Activity: If a line in the listing below has the string "Protein", copy it out.

*** Data in this exercise ***

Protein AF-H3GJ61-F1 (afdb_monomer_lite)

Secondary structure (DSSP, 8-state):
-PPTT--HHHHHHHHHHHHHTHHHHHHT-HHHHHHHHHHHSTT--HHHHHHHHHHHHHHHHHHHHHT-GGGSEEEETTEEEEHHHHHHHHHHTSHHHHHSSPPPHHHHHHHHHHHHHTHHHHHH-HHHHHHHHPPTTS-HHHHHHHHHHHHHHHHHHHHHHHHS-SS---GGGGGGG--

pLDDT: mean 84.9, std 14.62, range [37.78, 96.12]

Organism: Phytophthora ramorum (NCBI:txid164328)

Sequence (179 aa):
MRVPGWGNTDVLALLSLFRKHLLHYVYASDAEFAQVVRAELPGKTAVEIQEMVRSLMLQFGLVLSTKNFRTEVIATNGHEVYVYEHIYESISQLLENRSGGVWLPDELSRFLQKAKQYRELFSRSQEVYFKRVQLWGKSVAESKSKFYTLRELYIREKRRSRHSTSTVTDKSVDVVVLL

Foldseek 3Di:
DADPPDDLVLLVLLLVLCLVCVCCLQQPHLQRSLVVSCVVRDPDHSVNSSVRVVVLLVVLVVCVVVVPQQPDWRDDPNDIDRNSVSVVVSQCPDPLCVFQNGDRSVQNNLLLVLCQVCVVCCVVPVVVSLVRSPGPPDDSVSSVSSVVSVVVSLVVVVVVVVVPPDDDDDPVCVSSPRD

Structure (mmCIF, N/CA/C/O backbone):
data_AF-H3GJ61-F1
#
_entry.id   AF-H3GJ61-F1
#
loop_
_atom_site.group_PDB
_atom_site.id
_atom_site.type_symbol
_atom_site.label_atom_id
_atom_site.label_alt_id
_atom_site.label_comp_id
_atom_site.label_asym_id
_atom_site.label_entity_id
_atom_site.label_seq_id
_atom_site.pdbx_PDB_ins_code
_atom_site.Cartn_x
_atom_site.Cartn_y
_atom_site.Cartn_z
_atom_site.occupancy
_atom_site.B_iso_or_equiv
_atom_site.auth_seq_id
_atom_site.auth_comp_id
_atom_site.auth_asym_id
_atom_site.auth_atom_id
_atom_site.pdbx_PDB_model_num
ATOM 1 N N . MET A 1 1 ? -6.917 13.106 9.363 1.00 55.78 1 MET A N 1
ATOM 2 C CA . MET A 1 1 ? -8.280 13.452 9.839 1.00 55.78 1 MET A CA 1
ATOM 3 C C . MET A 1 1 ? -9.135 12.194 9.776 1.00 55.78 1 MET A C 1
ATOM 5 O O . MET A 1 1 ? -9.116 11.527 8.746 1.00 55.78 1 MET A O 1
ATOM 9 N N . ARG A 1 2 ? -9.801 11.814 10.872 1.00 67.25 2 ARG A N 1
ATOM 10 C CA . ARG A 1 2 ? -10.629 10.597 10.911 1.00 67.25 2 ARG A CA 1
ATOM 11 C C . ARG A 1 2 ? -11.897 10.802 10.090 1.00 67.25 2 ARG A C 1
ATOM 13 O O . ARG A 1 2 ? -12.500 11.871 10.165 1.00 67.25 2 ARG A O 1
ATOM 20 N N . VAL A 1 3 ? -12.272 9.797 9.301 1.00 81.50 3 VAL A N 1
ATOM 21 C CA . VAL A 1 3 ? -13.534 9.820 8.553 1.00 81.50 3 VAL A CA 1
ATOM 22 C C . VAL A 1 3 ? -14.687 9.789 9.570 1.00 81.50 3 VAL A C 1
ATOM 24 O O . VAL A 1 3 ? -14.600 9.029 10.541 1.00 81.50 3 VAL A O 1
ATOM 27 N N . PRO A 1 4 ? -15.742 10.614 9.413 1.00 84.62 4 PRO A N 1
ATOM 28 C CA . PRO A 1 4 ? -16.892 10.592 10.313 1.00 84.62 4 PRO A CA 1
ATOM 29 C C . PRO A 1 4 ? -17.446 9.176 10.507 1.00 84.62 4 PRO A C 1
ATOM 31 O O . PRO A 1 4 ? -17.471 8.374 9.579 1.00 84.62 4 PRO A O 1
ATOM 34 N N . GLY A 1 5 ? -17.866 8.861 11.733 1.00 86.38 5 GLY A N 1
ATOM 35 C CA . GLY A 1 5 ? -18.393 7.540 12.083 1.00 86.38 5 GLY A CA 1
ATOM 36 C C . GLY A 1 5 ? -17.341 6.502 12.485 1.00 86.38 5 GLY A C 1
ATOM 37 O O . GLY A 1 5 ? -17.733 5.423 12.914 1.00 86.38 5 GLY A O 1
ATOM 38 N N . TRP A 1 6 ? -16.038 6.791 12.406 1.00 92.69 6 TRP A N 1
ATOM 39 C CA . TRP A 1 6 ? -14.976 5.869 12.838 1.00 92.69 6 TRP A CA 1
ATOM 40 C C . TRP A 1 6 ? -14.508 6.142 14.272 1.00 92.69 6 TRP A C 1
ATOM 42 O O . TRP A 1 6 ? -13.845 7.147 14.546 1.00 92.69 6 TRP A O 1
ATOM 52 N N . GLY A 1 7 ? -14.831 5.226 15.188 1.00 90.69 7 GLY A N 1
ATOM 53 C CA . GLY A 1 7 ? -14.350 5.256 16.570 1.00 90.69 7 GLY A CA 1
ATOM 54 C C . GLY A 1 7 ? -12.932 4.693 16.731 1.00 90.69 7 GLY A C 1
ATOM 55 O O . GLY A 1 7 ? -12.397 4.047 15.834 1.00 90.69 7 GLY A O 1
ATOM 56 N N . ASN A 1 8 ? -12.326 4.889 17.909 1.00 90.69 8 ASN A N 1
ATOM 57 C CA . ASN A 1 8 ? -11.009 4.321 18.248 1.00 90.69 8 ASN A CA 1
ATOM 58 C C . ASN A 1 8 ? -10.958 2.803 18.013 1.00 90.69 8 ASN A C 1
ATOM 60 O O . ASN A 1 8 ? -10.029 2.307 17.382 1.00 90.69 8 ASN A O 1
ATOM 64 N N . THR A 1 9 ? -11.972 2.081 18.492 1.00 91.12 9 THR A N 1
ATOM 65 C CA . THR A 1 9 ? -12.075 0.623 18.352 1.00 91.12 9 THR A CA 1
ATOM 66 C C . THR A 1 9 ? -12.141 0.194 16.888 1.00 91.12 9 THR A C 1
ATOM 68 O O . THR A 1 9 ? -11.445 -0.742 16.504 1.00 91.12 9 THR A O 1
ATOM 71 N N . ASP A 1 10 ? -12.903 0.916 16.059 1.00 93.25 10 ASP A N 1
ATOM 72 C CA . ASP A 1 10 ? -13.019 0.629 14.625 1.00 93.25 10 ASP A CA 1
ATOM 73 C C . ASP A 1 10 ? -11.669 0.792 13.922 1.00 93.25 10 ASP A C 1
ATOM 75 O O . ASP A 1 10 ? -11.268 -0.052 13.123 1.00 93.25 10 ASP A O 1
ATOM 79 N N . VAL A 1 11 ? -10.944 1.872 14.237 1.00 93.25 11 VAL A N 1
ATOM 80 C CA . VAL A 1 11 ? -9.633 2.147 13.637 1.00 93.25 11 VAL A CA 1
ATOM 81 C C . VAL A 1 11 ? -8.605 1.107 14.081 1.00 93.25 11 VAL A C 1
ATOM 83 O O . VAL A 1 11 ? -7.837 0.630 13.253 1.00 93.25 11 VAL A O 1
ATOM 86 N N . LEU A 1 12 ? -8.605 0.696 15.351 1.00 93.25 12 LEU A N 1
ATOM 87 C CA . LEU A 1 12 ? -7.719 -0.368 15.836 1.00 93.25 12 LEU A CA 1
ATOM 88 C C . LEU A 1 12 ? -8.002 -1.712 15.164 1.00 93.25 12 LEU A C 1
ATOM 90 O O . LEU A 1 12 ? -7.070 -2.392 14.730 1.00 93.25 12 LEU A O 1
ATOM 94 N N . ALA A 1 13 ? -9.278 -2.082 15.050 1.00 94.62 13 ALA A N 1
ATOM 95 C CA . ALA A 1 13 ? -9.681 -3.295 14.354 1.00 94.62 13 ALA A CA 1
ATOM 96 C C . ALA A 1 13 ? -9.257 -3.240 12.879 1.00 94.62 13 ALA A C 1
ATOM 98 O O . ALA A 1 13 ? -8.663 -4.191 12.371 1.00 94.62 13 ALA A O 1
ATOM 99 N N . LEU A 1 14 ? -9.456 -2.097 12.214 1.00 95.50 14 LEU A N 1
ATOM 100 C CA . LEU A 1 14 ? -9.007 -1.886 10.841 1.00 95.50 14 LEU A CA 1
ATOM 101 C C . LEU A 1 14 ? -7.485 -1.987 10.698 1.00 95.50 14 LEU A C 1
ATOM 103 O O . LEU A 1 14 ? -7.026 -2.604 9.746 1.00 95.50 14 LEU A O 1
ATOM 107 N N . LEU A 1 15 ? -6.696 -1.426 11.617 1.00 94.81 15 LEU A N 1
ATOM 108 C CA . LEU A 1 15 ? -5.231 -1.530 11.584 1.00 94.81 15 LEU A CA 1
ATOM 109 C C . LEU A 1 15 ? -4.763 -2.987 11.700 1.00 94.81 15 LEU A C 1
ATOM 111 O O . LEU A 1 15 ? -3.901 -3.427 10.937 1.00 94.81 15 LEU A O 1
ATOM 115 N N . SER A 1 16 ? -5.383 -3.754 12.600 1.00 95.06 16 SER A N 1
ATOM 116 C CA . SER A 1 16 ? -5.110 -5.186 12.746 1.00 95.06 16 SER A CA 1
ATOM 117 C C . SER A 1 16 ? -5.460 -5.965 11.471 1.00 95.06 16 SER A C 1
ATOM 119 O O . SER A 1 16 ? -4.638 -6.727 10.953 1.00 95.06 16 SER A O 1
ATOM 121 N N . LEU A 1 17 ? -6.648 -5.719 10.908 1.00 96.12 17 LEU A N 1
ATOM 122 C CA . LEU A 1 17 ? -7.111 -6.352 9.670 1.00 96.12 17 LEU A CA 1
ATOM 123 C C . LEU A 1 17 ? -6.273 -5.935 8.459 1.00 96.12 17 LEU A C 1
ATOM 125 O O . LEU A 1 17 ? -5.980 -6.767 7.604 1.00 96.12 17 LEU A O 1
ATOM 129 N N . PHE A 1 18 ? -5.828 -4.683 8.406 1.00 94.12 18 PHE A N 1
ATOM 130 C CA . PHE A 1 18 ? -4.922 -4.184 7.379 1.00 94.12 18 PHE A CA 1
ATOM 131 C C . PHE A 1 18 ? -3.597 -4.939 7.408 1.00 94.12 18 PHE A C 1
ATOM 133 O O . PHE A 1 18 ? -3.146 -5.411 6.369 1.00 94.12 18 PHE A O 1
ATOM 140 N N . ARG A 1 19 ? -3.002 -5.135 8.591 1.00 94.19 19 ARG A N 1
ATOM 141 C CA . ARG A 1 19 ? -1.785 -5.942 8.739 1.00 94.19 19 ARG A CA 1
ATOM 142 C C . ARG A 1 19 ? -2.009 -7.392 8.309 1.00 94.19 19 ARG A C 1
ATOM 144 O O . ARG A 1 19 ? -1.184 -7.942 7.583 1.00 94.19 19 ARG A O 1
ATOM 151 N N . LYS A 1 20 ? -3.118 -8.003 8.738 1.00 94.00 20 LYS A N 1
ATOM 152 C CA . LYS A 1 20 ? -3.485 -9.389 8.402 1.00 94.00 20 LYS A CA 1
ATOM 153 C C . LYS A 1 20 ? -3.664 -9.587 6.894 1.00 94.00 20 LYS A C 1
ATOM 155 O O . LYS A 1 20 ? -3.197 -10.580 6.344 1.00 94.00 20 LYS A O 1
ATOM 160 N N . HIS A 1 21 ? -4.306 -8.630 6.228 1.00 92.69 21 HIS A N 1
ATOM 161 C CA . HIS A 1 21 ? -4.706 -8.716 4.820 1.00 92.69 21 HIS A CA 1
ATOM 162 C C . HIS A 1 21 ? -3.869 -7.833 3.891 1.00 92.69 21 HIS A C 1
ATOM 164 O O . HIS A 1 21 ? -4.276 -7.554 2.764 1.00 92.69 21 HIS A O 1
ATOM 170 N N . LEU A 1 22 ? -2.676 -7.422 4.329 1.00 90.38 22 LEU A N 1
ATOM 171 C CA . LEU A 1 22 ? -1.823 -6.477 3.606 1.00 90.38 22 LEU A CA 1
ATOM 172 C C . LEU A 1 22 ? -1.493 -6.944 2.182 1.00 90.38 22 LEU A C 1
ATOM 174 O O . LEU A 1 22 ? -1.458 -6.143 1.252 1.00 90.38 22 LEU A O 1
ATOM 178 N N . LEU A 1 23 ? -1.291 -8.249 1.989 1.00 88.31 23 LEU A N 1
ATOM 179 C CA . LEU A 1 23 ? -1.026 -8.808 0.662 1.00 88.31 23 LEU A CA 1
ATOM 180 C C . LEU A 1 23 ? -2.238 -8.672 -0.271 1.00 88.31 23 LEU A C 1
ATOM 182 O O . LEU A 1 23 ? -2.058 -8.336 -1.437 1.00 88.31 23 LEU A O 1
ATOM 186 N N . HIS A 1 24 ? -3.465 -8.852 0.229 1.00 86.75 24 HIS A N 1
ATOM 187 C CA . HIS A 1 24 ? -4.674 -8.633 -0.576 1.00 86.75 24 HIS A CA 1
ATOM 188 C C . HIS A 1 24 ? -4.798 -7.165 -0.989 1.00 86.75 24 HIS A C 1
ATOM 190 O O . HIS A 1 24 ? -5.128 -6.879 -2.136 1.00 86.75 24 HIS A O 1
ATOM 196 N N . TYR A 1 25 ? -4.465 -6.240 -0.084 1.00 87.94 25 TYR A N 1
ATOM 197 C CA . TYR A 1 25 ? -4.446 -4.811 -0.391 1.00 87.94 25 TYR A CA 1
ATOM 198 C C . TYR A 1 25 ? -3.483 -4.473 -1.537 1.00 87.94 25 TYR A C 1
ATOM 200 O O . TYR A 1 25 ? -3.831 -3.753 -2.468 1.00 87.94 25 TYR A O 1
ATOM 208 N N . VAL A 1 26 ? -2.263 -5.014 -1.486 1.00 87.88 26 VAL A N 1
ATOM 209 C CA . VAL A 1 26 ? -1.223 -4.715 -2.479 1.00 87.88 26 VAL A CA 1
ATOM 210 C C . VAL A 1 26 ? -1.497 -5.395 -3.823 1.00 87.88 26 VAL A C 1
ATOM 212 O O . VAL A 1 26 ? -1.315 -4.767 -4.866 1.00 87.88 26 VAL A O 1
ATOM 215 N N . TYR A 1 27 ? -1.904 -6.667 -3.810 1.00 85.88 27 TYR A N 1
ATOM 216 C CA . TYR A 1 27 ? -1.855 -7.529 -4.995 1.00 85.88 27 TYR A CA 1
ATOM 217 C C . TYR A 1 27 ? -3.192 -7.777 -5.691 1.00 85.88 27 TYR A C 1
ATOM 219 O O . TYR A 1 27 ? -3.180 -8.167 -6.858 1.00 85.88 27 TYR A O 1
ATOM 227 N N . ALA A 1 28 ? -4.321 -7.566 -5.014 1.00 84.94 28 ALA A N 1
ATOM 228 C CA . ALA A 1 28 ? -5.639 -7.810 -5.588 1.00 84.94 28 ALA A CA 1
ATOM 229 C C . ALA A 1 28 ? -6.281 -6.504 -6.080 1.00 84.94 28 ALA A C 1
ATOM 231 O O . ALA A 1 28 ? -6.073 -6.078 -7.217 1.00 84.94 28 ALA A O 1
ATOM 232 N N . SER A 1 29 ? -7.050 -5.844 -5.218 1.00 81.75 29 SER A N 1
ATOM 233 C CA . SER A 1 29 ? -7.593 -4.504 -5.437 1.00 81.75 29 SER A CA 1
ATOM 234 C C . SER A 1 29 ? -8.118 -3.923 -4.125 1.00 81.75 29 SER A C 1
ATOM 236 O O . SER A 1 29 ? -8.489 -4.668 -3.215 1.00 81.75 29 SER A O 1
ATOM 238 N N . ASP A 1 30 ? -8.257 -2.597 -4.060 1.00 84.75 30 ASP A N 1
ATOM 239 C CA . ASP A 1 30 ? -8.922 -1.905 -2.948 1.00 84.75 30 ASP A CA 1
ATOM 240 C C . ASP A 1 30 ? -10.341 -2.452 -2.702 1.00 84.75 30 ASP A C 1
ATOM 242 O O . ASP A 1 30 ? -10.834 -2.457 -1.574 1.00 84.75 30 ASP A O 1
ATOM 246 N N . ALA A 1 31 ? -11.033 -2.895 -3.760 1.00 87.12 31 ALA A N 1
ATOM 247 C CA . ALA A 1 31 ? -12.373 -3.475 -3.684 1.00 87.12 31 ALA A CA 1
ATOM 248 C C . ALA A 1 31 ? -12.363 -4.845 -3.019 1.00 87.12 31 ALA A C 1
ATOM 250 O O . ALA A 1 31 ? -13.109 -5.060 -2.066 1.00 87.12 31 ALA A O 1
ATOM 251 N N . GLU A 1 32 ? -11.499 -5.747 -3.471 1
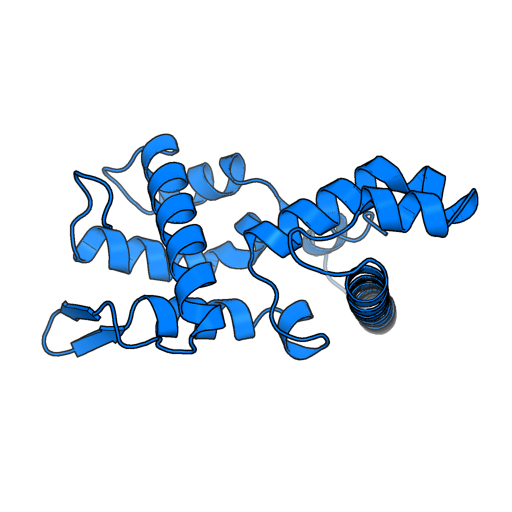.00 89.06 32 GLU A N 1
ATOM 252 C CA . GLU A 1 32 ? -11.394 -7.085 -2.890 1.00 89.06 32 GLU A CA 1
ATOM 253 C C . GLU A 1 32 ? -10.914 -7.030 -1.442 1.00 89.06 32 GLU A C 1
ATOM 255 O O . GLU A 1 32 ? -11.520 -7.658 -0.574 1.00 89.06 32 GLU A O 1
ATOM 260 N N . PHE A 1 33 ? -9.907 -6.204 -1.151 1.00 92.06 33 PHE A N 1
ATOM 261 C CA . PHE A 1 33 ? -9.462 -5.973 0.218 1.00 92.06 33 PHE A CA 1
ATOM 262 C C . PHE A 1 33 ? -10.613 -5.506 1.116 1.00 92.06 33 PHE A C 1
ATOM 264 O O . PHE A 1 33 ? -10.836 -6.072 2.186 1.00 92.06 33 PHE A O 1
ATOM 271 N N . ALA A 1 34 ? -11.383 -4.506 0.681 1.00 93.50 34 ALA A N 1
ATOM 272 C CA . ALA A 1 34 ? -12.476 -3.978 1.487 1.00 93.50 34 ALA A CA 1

*** End of Data in this exercise ***
*** Data in this exercise ***

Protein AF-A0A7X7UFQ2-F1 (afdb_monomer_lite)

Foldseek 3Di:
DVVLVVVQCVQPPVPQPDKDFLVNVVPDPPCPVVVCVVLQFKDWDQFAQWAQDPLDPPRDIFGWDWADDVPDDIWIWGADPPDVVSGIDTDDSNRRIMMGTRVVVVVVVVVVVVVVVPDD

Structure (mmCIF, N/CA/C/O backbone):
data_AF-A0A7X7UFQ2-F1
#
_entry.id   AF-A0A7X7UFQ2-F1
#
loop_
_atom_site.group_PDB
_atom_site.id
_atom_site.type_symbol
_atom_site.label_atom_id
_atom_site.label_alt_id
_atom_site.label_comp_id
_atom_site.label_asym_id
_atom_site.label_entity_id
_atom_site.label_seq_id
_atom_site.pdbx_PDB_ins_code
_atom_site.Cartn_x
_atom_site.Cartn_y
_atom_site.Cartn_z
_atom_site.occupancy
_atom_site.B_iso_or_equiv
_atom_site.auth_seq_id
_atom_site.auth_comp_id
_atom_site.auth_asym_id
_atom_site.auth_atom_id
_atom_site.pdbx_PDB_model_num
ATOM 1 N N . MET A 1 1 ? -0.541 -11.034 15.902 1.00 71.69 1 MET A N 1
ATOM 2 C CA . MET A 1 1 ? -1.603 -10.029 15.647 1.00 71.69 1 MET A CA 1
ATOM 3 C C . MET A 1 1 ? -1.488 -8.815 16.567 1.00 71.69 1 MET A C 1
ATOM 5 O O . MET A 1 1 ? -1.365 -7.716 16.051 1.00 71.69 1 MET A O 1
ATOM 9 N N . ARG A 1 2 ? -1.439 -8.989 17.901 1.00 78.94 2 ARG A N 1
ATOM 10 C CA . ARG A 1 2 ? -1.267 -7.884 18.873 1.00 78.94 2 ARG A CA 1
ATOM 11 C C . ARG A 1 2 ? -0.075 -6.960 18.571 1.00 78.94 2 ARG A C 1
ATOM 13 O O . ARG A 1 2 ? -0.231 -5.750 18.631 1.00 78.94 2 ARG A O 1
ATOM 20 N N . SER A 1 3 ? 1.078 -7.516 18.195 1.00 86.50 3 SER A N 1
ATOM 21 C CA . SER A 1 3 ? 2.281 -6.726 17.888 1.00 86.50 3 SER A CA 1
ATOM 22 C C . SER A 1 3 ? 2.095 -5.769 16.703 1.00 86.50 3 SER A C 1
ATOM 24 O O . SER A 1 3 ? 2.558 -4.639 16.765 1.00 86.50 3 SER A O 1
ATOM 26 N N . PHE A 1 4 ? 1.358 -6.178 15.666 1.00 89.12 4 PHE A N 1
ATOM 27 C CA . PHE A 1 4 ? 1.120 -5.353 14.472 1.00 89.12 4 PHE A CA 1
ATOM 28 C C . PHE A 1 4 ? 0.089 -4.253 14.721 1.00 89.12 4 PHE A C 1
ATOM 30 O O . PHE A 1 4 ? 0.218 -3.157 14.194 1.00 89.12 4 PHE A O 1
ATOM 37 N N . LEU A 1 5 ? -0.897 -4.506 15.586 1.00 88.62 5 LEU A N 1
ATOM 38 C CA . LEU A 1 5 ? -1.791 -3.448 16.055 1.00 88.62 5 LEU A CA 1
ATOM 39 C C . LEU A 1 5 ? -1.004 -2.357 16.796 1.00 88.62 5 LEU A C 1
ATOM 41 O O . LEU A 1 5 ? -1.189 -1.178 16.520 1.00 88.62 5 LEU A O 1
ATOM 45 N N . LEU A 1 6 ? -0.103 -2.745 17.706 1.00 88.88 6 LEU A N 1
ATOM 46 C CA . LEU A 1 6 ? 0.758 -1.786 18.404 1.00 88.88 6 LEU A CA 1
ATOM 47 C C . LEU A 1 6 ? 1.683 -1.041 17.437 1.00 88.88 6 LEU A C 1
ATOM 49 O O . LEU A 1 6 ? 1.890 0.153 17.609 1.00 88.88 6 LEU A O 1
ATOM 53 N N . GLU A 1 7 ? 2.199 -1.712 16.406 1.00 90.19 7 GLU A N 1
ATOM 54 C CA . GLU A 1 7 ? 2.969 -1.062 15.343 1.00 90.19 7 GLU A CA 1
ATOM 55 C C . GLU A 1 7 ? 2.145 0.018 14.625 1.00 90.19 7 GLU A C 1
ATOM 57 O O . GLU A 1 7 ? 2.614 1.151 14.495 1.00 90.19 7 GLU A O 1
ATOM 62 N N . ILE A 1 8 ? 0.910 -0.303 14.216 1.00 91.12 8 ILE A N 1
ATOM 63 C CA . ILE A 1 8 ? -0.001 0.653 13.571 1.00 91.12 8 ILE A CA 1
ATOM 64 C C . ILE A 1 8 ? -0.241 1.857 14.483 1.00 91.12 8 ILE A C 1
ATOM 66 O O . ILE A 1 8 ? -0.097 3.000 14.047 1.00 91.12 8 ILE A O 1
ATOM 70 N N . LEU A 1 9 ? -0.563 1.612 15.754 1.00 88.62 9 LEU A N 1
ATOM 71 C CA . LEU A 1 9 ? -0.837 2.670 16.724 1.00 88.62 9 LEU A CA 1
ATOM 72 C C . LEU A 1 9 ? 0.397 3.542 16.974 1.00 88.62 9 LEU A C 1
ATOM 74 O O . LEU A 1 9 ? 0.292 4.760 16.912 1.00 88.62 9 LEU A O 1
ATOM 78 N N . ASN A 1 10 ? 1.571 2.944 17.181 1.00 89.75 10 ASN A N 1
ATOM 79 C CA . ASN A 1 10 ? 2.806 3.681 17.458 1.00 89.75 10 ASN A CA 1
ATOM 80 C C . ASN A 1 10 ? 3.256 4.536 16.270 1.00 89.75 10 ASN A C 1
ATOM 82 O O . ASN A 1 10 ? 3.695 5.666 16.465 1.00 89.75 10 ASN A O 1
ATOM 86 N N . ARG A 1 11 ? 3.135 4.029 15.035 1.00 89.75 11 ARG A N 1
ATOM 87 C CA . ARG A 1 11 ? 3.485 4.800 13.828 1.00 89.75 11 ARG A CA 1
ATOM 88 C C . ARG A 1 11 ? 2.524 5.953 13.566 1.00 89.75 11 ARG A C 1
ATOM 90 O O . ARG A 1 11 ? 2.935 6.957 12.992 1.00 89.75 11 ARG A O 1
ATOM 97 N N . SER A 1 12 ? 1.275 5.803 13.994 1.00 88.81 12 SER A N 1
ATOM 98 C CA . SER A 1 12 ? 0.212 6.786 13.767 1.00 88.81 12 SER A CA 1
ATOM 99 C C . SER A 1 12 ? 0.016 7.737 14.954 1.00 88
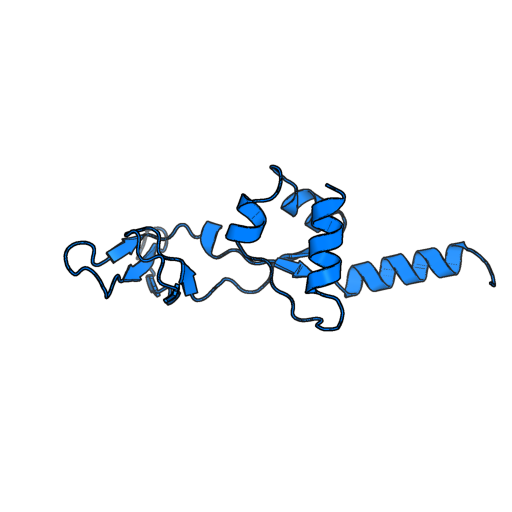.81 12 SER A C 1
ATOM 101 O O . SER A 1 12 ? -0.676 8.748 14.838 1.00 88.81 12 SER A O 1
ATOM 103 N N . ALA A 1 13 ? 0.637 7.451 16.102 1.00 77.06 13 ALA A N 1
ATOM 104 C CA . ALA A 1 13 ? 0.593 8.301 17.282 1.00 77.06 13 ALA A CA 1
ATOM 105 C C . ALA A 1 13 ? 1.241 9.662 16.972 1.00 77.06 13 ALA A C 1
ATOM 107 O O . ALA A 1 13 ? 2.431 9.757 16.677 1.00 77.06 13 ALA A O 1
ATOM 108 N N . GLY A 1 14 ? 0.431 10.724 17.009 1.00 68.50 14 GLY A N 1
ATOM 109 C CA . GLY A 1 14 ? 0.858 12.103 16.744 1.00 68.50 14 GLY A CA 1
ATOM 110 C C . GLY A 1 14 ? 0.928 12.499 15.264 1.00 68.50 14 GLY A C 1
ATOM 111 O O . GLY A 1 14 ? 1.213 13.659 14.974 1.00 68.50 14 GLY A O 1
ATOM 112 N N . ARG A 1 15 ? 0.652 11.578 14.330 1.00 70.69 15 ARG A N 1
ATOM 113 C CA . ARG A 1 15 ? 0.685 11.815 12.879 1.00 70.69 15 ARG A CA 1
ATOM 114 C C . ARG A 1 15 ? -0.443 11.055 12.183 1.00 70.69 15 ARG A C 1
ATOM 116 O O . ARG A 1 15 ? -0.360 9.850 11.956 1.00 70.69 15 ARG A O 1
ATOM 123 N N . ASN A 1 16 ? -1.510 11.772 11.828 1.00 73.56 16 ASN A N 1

*** End of Data in this exercise ***

Answer box:
Protein AF-H3GJ61-F1 (afdb_monomer_lite)
Protein AF-A0A7X7UFQ2-F1 (afdb_monomer_lite)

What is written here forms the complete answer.